## WORK INSTRUCTIONS
Only one stretch of the listing below is wanted. Begin at the line that has "ATOM 188 C C", stop after the line that has "ATOM 195 C C", and repeat every line in between exactly.

** PROVIDED DATA follows **

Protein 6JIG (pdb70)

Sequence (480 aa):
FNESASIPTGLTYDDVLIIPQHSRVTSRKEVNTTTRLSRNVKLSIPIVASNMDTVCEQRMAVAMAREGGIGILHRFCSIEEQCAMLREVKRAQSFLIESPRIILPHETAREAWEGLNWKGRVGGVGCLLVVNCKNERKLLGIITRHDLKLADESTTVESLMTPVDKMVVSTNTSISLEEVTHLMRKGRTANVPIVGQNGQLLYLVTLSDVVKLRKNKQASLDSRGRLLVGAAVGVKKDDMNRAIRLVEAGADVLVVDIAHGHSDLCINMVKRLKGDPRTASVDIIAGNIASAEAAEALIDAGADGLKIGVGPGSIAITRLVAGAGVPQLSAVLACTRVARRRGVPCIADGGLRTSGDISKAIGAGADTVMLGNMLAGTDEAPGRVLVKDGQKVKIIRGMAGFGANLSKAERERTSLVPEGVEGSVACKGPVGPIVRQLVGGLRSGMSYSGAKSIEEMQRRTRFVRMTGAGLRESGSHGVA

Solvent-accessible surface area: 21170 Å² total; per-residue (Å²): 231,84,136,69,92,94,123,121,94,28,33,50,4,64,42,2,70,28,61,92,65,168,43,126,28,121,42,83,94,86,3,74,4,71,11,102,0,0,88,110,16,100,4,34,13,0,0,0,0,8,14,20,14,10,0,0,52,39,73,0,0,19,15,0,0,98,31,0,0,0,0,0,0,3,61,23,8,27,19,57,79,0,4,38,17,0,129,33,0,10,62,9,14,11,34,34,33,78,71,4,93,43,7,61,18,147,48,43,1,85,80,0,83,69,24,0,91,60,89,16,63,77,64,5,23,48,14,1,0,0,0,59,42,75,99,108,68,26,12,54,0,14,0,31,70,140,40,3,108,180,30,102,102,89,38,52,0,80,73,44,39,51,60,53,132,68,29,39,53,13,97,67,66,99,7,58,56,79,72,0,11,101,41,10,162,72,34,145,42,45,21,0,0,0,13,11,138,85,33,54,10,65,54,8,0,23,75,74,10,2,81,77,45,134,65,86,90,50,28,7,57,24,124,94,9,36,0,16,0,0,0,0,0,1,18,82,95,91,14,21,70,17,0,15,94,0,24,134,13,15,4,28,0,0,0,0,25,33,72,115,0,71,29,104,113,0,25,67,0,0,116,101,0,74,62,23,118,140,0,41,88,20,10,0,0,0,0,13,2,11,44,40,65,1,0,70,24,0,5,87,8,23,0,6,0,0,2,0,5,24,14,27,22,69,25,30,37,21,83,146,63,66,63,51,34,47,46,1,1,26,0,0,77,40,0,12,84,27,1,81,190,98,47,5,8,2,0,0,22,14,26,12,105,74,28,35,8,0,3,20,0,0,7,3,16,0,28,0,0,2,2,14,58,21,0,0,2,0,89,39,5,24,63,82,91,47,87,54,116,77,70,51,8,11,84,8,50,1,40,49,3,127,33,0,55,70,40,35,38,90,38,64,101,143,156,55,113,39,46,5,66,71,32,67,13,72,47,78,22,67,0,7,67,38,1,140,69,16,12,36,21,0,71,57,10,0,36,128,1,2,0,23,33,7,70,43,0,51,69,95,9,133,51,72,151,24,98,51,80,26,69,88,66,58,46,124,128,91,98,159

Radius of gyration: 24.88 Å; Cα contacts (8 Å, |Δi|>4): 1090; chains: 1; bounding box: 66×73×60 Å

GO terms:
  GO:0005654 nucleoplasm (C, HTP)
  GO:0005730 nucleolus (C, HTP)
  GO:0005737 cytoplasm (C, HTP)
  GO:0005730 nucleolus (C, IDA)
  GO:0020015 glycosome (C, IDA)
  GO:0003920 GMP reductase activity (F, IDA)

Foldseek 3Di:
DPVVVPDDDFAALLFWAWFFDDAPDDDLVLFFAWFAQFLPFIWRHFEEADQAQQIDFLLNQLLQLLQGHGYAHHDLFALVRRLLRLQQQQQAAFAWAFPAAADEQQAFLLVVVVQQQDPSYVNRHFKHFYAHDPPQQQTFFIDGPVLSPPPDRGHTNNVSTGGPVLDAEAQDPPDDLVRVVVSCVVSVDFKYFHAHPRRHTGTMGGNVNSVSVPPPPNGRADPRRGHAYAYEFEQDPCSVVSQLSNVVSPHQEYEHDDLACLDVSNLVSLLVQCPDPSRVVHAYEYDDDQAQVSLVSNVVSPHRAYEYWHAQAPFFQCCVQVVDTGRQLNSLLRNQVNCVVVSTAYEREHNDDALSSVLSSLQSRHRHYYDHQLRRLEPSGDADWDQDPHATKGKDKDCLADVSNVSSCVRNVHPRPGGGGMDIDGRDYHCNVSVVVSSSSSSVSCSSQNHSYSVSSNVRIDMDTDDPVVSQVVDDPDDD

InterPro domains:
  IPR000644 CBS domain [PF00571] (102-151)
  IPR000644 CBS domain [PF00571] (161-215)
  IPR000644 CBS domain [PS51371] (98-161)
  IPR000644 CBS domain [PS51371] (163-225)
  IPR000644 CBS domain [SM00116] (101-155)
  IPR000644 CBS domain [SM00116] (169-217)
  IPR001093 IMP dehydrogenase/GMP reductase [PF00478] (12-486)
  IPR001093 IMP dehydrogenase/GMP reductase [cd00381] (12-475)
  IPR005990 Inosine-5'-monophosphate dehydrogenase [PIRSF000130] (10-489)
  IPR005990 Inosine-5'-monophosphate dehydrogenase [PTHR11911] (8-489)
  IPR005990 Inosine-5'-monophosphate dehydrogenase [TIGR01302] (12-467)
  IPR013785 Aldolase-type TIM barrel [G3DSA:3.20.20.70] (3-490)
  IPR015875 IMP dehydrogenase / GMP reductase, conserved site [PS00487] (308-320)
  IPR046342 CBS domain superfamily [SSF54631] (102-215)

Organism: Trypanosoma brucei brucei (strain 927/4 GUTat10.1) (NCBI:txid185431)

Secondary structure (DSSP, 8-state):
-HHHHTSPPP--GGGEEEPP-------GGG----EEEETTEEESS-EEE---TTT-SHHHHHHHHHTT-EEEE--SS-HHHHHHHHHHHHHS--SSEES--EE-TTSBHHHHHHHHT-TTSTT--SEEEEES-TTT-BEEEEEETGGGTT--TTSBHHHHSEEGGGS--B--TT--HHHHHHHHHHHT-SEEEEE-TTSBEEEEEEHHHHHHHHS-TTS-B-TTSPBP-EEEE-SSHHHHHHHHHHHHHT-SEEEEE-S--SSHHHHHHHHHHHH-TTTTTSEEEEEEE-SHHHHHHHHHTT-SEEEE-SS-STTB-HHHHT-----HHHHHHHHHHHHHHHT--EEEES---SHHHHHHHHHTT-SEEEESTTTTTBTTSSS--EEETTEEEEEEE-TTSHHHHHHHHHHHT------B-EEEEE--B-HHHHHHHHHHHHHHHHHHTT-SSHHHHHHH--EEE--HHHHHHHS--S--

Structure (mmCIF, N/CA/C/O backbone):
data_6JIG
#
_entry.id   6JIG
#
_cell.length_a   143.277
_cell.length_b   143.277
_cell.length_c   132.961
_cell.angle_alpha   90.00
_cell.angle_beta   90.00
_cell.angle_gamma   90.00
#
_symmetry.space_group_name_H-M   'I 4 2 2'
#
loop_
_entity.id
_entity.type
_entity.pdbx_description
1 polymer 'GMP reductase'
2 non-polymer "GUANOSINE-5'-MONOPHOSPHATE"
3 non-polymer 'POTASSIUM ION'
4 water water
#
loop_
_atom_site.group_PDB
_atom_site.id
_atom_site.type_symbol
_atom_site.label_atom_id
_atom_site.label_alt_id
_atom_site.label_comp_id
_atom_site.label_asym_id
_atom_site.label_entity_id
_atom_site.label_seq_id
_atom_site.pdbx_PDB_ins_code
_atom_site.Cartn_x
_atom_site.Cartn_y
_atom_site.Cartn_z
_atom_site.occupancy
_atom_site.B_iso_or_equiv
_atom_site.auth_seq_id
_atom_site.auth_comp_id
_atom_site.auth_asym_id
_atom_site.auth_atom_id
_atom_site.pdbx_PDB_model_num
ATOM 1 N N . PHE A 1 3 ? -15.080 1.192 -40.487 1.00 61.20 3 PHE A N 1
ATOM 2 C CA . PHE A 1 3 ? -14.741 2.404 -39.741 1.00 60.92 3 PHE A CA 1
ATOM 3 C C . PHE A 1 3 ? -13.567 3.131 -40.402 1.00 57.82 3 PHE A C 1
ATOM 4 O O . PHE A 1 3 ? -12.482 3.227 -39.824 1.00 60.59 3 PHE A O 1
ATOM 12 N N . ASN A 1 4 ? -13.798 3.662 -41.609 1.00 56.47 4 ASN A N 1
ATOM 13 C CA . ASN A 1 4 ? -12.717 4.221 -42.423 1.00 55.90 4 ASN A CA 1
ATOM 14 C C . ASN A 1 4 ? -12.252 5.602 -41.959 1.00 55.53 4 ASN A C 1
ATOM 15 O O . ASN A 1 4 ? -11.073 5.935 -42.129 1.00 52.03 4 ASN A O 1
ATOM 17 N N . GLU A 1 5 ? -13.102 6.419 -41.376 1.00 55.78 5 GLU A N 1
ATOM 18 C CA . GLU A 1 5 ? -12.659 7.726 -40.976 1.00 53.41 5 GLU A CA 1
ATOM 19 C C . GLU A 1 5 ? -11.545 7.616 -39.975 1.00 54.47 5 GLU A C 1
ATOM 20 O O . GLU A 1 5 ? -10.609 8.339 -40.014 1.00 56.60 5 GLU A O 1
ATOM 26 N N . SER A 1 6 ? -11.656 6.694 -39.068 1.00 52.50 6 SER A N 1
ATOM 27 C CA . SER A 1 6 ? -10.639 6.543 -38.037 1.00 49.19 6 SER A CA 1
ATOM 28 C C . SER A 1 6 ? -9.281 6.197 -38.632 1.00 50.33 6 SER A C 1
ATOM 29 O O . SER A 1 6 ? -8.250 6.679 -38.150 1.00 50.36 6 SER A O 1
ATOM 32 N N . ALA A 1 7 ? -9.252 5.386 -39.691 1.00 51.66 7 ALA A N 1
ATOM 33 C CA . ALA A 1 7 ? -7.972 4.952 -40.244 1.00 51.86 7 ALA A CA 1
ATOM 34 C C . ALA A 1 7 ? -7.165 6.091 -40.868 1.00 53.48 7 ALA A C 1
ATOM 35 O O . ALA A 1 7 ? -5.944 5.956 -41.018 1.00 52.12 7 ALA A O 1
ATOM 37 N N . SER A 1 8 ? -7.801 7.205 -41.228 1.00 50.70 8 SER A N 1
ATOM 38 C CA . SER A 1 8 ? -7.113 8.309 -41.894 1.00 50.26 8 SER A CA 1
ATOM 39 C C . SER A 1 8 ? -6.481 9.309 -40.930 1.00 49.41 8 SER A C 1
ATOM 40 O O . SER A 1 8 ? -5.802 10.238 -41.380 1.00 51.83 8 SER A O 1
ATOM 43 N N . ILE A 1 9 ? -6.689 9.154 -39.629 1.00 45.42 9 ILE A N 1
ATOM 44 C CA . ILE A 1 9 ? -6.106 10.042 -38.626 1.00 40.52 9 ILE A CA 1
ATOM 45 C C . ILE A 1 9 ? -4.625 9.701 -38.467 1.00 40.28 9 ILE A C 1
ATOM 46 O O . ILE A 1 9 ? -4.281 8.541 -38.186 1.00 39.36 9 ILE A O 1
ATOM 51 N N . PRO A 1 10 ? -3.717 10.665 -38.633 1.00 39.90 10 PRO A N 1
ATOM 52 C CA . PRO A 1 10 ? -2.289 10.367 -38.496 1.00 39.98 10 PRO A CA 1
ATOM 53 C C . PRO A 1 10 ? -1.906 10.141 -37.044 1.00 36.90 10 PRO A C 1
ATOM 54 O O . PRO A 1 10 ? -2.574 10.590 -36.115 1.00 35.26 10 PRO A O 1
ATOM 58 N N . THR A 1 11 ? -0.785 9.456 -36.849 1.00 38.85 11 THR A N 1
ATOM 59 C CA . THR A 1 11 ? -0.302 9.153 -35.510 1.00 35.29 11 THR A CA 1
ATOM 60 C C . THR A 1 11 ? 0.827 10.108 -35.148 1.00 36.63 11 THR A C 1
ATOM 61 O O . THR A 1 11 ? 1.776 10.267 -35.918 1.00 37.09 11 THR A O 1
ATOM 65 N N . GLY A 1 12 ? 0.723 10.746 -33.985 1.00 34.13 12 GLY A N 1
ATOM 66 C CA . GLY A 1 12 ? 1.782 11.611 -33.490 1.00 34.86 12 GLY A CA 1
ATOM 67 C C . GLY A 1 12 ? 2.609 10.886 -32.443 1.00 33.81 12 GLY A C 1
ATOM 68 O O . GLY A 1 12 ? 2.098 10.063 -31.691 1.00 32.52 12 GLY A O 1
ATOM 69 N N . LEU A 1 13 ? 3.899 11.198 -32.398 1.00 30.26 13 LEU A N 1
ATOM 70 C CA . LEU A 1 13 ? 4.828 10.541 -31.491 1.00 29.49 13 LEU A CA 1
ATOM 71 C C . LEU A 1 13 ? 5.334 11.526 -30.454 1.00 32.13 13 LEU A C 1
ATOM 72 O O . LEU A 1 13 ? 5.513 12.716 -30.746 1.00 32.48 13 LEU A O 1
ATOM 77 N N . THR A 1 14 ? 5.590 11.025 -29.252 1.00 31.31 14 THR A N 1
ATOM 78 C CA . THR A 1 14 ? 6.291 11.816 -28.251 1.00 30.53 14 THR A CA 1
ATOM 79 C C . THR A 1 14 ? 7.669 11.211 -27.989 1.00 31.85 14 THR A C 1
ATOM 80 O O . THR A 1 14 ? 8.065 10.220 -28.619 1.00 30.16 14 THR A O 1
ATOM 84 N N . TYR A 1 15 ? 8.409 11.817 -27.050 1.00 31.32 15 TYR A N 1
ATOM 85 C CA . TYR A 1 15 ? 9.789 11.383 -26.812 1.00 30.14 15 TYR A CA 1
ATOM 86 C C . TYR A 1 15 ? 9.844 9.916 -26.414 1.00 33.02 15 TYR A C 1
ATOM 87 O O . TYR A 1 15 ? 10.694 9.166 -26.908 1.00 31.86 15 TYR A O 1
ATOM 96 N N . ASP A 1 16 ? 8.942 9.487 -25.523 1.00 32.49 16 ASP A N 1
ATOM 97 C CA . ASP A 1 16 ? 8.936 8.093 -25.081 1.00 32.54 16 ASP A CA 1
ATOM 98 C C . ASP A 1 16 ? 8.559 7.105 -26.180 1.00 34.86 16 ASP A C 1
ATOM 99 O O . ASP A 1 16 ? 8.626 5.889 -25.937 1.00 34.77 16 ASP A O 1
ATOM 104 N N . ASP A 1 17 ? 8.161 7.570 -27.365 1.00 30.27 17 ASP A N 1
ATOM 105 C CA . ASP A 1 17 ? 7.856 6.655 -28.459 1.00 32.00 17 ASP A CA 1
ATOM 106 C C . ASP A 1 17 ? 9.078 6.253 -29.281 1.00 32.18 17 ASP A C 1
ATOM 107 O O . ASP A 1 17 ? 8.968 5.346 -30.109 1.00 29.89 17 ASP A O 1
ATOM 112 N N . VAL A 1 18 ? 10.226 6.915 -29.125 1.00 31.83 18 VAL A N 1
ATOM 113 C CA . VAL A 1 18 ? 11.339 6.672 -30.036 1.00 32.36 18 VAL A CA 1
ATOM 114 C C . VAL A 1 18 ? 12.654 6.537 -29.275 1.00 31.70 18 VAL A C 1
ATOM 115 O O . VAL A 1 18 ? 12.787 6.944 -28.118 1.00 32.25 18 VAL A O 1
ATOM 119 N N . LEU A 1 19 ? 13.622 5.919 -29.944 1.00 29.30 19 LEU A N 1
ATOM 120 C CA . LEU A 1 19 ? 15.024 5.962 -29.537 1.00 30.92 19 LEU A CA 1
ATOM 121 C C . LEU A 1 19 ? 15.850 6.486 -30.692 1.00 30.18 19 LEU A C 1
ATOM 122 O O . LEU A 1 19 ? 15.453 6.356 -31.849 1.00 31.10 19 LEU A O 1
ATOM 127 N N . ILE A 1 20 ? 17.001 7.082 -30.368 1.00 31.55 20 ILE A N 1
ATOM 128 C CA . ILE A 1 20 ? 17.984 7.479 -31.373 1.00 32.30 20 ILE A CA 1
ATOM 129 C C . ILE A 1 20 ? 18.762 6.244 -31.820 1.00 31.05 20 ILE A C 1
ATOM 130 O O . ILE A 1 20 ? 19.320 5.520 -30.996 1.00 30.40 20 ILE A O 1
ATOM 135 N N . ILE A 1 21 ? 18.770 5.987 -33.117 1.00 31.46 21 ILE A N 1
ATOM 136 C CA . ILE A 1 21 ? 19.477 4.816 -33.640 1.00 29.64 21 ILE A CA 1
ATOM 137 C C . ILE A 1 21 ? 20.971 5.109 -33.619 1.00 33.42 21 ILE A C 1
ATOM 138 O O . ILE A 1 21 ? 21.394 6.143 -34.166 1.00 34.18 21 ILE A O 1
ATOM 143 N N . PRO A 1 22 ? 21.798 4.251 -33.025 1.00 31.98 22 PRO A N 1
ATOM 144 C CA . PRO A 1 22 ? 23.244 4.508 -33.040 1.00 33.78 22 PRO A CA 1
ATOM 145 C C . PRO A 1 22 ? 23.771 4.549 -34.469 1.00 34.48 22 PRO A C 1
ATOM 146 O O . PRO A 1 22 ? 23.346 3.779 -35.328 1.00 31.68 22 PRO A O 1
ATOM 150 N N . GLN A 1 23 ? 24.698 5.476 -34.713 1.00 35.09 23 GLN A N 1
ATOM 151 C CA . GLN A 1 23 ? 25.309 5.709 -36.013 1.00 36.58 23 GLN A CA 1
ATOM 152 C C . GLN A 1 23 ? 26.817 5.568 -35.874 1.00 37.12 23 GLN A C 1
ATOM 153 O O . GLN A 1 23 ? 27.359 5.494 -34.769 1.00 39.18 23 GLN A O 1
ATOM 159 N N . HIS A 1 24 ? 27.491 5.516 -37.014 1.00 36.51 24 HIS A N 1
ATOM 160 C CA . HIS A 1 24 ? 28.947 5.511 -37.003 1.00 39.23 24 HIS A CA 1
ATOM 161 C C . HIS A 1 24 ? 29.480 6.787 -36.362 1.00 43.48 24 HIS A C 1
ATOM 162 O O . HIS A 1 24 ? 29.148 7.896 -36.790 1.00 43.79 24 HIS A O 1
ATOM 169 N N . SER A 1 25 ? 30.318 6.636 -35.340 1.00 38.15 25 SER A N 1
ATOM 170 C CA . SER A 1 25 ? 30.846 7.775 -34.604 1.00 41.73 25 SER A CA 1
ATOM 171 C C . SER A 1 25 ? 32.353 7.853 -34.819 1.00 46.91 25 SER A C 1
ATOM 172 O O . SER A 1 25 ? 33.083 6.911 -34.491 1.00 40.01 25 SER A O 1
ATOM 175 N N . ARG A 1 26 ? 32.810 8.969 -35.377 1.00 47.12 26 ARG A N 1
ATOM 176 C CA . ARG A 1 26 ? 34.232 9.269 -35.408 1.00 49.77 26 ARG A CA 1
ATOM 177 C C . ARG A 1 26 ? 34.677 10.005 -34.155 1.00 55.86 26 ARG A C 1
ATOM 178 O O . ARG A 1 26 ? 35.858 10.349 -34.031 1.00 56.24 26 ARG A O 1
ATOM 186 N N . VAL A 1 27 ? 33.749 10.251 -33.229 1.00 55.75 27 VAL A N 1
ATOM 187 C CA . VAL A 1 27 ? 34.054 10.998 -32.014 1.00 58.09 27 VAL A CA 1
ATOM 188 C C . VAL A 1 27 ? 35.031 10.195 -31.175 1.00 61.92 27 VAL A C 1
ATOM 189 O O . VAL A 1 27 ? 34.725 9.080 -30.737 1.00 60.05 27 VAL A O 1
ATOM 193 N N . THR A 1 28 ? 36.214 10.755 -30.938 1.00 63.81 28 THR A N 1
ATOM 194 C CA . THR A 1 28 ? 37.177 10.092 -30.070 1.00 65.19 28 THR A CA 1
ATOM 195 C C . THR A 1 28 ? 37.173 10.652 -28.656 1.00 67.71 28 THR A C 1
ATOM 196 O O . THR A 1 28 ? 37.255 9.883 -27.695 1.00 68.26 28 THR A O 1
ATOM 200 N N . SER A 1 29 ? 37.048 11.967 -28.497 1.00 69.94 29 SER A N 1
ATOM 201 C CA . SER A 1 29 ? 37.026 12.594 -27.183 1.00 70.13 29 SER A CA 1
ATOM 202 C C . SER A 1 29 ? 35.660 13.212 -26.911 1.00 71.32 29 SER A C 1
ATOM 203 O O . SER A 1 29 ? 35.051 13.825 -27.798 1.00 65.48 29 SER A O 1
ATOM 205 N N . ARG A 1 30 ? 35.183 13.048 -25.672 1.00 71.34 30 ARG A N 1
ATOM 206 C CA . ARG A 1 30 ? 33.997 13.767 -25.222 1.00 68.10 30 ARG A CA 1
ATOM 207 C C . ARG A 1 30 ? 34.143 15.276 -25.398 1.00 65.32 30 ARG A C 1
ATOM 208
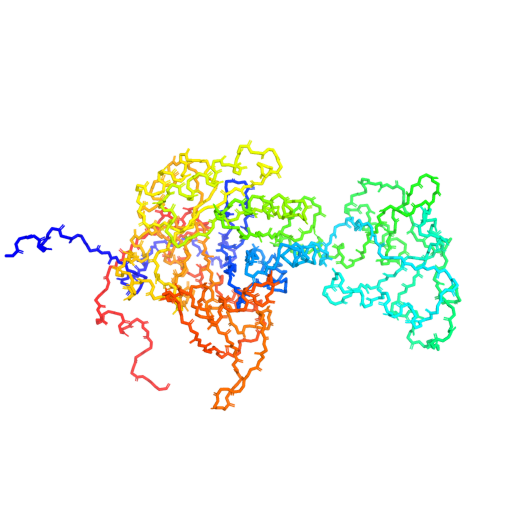 O O . ARG A 1 30 ? 33.133 15.982 -25.514 1.00 62.18 30 ARG A O 1
ATOM 210 N N . LYS A 1 31 ? 35.377 15.782 -25.442 1.00 65.47 31 LYS A N 1
ATOM 211 C CA . LYS A 1 31 ? 35.622 17.209 -25.606 1.00 62.28 31 LYS A CA 1
ATOM 212 C C . LYS A 1 31 ? 35.385 17.704 -27.028 1.00 59.66 31 LYS A C 1
ATOM 213 O O . LYS A 1 31 ? 35.213 18.912 -27.220 1.00 58.64 31 LYS A O 1
ATOM 215 N N . GLU A 1 32 ? 35.380 16.816 -28.028 1.00 61.31 32 GLU A N 1
ATOM 216 C CA . GLU A 1 32 ? 35.203 17.242 -29.414 1.00 59.70 32 GLU A CA 1
ATOM 217 C C . GLU A 1 32 ? 33.760 17.602 -29.762 1.00 55.93 32 GLU A C 1
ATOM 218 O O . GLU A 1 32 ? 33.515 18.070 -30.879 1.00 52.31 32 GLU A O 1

** End of PROVIDED DATA **

## YOUR RESPONSE
ATOM 188 C C . VAL A 1 27 ? 35.031 10.195 -31.175 1.00 61.92 27 VAL A C 1
ATOM 189 O O . VAL A 1 27 ? 34.725 9.080 -30.737 1.00 60.05 27 VAL A O 1
ATOM 193 N N . THR A 1 28 ? 36.214 10.755 -30.938 1.00 63.81 28 THR A N 1
ATOM 194 C CA . THR A 1 28 ? 37.177 10.092 -30.070 1.00 65.19 28 THR A CA 1
ATOM 195 C C . THR A 1 28 ? 37.173 10.652 -28.656 1.00 67.71 28 THR A C 1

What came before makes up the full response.